Répondez toujours oui — et ayez-en trois prêtes. Des questions sur les défis actuels de l'équipe, sur la façon dont le succès est mesuré dans ce poste, ou sur la suite du processus montrent toutes un engagement sincère. Passer complètement à côté est l'une des façons les plus courantes de terminer un bon entretien sur une note fade.

18. « Quelles sont vos prétentions salariales ? »

Recherchez au préalable une fourchette réaliste (des sites comme Levels.fyi, Glassdoor, et votre réseau aident tous) et donnez une fourchette, pas un chiffre unique — « Je vise entre 42 000 et 48 000 € en me basant sur mes recherches sur ce poste et ce marché » laisse une marge de négociation sans vous sous-évaluer ni annoncer un chiffre qui vous exclurait d'office.

19. « Quand pouvez-vous commencer ? »

Une question logistique, pas un piège — répondez avec votre véritable préavis. Si vous êtes actuellement en poste, deux semaines est la norme attendue ; le mentionner ne vous coûte rien.

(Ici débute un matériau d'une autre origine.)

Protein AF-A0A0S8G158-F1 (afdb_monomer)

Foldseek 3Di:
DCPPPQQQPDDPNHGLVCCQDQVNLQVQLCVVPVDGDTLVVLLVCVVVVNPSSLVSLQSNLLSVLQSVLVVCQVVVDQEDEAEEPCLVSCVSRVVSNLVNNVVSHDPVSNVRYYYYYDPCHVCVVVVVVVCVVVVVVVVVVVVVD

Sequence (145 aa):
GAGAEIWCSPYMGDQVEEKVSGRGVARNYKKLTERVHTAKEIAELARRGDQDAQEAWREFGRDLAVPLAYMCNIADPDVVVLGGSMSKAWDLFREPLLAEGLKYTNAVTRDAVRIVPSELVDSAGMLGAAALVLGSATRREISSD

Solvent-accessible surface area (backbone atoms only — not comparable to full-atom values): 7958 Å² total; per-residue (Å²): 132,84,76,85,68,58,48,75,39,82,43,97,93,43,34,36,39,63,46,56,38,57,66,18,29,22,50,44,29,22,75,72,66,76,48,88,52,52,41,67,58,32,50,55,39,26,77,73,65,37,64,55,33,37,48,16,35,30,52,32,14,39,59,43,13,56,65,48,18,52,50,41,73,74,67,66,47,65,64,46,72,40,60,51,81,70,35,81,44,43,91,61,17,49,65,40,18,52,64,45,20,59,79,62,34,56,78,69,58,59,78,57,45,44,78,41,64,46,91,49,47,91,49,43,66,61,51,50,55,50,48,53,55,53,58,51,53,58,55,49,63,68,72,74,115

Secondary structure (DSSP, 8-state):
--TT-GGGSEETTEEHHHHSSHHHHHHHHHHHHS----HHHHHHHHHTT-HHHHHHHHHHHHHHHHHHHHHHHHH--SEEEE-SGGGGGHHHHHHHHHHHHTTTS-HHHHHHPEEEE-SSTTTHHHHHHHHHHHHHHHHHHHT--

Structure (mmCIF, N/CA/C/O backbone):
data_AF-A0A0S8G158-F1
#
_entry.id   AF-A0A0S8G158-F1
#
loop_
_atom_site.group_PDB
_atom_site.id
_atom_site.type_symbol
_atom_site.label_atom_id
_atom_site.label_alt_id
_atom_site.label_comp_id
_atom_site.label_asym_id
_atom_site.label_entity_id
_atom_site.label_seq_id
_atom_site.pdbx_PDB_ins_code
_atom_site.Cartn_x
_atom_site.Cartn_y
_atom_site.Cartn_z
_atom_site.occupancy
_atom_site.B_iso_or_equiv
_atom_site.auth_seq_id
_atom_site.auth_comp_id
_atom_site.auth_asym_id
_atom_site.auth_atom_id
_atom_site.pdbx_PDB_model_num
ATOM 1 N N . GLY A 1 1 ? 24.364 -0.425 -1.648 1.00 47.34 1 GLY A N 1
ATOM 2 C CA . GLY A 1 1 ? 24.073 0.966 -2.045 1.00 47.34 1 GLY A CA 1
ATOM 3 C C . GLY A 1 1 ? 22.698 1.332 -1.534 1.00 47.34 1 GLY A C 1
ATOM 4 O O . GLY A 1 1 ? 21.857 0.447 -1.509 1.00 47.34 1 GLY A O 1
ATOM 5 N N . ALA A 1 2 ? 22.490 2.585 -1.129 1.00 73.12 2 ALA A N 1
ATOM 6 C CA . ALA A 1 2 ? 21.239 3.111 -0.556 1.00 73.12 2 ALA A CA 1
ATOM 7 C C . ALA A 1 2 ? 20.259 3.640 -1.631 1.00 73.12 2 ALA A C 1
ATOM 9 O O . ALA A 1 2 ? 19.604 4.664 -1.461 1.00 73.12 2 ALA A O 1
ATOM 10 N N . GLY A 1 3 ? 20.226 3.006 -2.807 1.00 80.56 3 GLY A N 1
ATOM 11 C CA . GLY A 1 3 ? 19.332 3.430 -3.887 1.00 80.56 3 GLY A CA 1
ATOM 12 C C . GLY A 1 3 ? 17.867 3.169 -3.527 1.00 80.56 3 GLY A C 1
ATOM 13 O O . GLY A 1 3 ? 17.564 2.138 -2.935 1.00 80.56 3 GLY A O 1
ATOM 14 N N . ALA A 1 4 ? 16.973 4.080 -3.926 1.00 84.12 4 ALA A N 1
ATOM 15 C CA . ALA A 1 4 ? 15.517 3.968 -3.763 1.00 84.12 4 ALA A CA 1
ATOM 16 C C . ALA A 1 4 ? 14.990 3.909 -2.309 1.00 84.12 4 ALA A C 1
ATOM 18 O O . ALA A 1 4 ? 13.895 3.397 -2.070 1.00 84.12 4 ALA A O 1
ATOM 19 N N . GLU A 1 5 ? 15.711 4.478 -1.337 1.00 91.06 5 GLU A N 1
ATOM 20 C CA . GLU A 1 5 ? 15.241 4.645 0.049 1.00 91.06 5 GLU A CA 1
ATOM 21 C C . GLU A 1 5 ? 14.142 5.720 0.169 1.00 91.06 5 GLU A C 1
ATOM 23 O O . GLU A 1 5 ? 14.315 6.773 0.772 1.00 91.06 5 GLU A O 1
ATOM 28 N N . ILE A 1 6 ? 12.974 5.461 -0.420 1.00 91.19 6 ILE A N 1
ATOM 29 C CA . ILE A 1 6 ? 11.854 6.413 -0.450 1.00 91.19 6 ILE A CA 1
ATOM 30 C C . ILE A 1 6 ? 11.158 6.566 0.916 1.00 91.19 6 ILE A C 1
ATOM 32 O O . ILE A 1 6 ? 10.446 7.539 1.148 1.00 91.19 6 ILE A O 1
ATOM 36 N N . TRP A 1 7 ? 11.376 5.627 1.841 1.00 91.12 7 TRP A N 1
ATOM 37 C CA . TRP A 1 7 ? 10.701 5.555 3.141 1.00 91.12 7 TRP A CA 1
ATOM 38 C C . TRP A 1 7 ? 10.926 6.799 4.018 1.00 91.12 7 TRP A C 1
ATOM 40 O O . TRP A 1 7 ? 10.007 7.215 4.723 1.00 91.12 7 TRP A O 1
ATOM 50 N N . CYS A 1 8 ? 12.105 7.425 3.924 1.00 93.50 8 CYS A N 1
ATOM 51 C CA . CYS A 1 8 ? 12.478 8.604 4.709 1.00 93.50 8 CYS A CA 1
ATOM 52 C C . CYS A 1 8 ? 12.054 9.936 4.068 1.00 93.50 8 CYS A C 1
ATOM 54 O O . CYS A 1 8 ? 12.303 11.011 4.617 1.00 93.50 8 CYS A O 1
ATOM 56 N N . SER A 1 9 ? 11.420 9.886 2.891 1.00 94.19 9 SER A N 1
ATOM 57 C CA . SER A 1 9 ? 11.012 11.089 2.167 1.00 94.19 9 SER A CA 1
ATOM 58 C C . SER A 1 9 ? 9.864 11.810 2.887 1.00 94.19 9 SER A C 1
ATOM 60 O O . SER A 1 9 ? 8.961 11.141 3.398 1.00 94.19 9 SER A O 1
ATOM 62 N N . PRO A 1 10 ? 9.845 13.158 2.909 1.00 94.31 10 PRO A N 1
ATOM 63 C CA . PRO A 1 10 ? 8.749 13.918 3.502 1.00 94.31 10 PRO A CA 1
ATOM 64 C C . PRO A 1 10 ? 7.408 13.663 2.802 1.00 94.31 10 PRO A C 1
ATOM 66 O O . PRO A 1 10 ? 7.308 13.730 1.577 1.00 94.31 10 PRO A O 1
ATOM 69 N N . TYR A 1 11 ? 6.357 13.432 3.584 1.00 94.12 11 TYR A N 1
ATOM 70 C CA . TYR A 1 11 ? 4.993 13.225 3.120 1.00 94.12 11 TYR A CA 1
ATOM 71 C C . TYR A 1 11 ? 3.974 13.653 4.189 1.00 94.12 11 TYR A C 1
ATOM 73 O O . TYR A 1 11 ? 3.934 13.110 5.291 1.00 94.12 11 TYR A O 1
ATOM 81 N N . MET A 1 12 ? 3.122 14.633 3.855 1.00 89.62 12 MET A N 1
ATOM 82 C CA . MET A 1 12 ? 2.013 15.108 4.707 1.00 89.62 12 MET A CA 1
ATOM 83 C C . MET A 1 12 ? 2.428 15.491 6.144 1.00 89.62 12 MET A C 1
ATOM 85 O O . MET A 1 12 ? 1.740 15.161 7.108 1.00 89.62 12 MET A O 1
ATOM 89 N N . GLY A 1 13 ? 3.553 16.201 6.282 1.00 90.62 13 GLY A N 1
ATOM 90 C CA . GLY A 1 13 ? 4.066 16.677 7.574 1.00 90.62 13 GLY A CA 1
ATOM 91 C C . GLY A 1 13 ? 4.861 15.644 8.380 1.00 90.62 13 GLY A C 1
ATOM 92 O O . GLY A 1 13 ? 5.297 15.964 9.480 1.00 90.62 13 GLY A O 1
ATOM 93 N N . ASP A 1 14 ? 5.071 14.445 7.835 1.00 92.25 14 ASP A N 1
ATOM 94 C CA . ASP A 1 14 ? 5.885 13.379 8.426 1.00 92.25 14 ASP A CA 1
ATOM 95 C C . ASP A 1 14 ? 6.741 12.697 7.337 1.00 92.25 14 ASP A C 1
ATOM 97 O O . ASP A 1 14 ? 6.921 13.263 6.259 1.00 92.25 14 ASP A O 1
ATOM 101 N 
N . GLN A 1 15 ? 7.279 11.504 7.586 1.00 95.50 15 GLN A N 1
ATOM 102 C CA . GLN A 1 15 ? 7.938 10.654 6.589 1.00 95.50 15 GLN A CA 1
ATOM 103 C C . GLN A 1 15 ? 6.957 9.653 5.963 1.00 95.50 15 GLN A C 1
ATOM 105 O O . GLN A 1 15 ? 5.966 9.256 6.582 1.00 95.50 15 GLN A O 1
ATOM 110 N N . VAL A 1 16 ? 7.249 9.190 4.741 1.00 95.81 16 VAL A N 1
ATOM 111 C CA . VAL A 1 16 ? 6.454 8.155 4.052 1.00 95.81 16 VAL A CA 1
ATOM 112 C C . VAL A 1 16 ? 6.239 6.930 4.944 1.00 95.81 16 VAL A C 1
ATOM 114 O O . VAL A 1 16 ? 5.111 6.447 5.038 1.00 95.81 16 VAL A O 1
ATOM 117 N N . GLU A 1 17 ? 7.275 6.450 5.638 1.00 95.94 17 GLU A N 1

20. « Y a-t-il autre chose que vous aimeriez que nous sachions ? »

Une véritable porte ouverte, pas une formalité. Utilisez-la s'il y a un contexte que votre CV et vos réponses n'ont pas couvert — un trou dans votre parcours, une trajectoire non conventionnelle, une raison particulière pour laquelle cette opportunité précise vous enthousiasme — pas pour répéter quelque chose que vous avez déjà dit.

Avant l'entretien : reliez-le à votre CV

Chaque question comportementale ci-dessus vous demande en réalité de raconter à nouveau une histoire déjà résumée en une seule puce sur votre CV — la préparation la plus rapide consiste donc à relire votre propre CV et à développer vos trois ou quatre puces les plus fortes en histoires STAR complètes avant d'entrer. Si une puce n'a pas encore d'histoire derrière elle, cela vaut la peine de le remarquer avant l'entretien, pas pendant.

Questions fréquentes

Pour combien de questions dois-je me préparer ? Vous n'aurez pas les 20 en un seul entretien, mais préparer des histoires STAR pour 4 à 5 expériences clés vous permet d'adapter les mêmes histoires pour répondre à la plupart des questions comportementales, quelle que soit la formulation précise employée.

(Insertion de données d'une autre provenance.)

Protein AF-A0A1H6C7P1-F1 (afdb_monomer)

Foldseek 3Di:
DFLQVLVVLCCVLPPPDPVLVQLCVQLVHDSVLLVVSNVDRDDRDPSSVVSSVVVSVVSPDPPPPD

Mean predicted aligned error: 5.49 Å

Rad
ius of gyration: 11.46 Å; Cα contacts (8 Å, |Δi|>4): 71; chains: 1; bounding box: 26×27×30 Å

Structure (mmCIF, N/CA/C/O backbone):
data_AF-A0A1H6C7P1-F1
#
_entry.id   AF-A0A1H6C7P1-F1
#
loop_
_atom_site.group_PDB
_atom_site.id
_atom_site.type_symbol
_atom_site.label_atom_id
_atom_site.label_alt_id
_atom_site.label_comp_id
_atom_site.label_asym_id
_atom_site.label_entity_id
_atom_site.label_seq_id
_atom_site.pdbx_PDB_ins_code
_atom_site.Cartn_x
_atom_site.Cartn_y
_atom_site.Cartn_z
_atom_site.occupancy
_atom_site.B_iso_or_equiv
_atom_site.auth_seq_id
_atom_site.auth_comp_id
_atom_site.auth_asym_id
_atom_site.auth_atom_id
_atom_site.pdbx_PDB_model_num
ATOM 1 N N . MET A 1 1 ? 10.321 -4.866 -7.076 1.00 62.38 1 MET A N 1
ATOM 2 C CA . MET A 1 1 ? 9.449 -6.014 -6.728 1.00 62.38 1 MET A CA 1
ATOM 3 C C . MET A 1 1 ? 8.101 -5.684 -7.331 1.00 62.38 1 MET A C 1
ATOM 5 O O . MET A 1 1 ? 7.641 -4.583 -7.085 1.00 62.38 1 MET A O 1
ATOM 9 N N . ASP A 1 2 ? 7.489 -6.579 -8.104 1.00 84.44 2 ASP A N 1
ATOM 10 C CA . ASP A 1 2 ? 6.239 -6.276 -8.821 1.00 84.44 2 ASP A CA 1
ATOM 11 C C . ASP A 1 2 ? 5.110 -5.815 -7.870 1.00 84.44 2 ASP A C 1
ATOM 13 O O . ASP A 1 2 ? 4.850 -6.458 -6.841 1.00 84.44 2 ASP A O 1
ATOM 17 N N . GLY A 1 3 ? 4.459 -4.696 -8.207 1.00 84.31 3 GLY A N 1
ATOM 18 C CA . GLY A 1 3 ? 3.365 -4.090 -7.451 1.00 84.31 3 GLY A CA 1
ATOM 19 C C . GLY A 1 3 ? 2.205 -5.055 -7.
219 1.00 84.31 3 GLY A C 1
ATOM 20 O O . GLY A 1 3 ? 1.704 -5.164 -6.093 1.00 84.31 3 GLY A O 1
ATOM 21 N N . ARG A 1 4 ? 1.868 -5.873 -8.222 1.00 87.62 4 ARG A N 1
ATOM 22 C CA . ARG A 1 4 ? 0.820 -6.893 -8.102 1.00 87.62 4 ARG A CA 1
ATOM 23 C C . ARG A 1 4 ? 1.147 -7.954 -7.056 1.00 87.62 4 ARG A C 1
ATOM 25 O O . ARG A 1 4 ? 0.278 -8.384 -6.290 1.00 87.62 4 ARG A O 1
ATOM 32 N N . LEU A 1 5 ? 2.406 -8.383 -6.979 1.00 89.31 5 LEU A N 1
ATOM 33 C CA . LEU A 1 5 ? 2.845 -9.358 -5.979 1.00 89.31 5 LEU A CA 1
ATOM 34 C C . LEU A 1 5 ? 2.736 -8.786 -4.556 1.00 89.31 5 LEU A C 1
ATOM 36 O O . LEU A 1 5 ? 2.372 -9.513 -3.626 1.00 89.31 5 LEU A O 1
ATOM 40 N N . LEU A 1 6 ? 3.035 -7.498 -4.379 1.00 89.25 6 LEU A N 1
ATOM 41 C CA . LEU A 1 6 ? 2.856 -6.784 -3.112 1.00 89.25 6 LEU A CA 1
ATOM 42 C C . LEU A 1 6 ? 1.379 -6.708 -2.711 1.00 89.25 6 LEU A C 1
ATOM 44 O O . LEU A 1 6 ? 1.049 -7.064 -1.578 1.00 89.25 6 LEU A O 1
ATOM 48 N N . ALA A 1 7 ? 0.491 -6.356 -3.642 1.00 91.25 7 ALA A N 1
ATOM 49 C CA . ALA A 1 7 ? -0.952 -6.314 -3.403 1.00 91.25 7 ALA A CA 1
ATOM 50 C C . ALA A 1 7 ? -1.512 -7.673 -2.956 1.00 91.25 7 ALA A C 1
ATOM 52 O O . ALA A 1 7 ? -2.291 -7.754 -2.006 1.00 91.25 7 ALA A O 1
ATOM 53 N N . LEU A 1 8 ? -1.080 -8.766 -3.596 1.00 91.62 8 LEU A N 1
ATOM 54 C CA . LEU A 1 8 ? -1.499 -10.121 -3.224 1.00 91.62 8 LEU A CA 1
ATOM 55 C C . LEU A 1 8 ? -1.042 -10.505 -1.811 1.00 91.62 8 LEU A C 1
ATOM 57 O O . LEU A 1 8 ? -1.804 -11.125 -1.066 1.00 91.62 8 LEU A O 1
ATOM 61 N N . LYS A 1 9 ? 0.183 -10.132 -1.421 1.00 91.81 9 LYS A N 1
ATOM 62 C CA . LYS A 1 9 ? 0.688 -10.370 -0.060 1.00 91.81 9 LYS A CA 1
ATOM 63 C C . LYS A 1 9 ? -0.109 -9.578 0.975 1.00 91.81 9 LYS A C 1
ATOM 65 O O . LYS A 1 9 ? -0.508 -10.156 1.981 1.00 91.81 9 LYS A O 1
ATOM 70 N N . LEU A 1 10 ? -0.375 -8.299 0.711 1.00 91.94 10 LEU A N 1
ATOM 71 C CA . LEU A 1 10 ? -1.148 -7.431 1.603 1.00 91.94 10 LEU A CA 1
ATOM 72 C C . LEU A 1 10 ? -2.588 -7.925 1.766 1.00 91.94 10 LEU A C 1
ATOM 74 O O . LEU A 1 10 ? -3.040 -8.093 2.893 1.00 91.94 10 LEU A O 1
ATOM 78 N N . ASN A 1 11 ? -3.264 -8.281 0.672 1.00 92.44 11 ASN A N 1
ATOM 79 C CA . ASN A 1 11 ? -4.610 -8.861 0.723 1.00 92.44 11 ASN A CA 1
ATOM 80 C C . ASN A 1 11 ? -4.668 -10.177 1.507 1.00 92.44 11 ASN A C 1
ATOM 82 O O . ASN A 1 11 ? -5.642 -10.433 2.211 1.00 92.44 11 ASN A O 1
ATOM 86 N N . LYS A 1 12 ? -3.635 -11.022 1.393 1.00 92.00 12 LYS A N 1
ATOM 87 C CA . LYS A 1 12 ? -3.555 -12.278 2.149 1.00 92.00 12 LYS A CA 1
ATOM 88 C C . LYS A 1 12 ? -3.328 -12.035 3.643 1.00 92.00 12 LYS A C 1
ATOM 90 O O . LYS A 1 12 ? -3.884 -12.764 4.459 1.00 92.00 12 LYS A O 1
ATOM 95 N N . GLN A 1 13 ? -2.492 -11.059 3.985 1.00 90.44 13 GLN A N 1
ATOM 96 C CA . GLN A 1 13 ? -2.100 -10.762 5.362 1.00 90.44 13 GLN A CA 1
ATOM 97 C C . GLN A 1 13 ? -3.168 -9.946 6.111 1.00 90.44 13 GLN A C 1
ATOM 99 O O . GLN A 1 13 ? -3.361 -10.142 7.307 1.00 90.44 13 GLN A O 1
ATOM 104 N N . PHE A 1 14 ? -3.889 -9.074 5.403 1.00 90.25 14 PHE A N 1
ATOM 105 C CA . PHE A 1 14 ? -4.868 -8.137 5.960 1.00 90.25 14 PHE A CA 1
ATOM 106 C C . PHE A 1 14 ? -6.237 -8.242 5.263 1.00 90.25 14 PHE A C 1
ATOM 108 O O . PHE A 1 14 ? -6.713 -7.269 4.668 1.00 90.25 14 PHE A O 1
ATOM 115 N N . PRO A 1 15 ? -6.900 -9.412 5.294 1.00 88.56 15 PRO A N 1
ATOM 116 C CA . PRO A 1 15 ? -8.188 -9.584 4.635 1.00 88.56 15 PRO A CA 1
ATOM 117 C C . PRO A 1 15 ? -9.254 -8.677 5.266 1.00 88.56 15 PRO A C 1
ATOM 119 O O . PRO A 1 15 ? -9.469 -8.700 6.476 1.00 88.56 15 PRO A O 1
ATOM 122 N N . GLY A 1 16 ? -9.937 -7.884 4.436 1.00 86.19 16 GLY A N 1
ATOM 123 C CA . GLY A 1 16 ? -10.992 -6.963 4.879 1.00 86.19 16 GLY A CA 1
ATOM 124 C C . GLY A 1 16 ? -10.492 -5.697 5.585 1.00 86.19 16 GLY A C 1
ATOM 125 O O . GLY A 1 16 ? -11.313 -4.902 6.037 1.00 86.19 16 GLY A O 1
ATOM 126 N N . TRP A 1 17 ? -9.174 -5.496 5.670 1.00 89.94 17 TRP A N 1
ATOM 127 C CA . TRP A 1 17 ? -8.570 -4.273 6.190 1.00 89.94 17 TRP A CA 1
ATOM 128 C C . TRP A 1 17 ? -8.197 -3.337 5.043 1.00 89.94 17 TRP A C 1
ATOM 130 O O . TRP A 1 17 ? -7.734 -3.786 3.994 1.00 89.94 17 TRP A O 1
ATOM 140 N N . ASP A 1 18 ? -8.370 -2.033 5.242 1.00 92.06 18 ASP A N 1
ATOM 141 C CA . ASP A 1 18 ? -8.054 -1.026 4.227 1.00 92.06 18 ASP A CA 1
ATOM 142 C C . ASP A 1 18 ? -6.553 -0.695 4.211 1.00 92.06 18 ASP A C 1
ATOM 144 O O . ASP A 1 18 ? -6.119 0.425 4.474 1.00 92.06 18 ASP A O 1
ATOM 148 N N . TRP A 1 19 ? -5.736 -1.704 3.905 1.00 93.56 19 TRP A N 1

Dois-je mémoriser des réponses exactes ? Mémorisez la structure et les faits clés (chiffres, résultats), pas un script mot pour mot — une réponse mémorisée sonne comme telle, et s'effondre dès que la personne qui vous interroge pose une question de relance que vous n'aviez pas prévue.

Que faire si je n'ai pas d'exemple pour une question ? Élargissez la source : projets scolaires, bénévolat, et projets personnels comptent tous si vous n'avez pas encore d'exemple professionnel direct — c'est le même principe abordé dans notre guide pour rédiger un CV sans expérience.

Mes réponses en entretien doivent-elles correspondre à mon CV et ma lettre de motivation ? Elles doivent se renforcer mutuellement, pas se répéter mot pour mot — le CV énonce le fait, la lettre de motivation lui donne du contexte, et l'entretien est l'endroit où vous racontez l'histoire complète qui se cache derrière.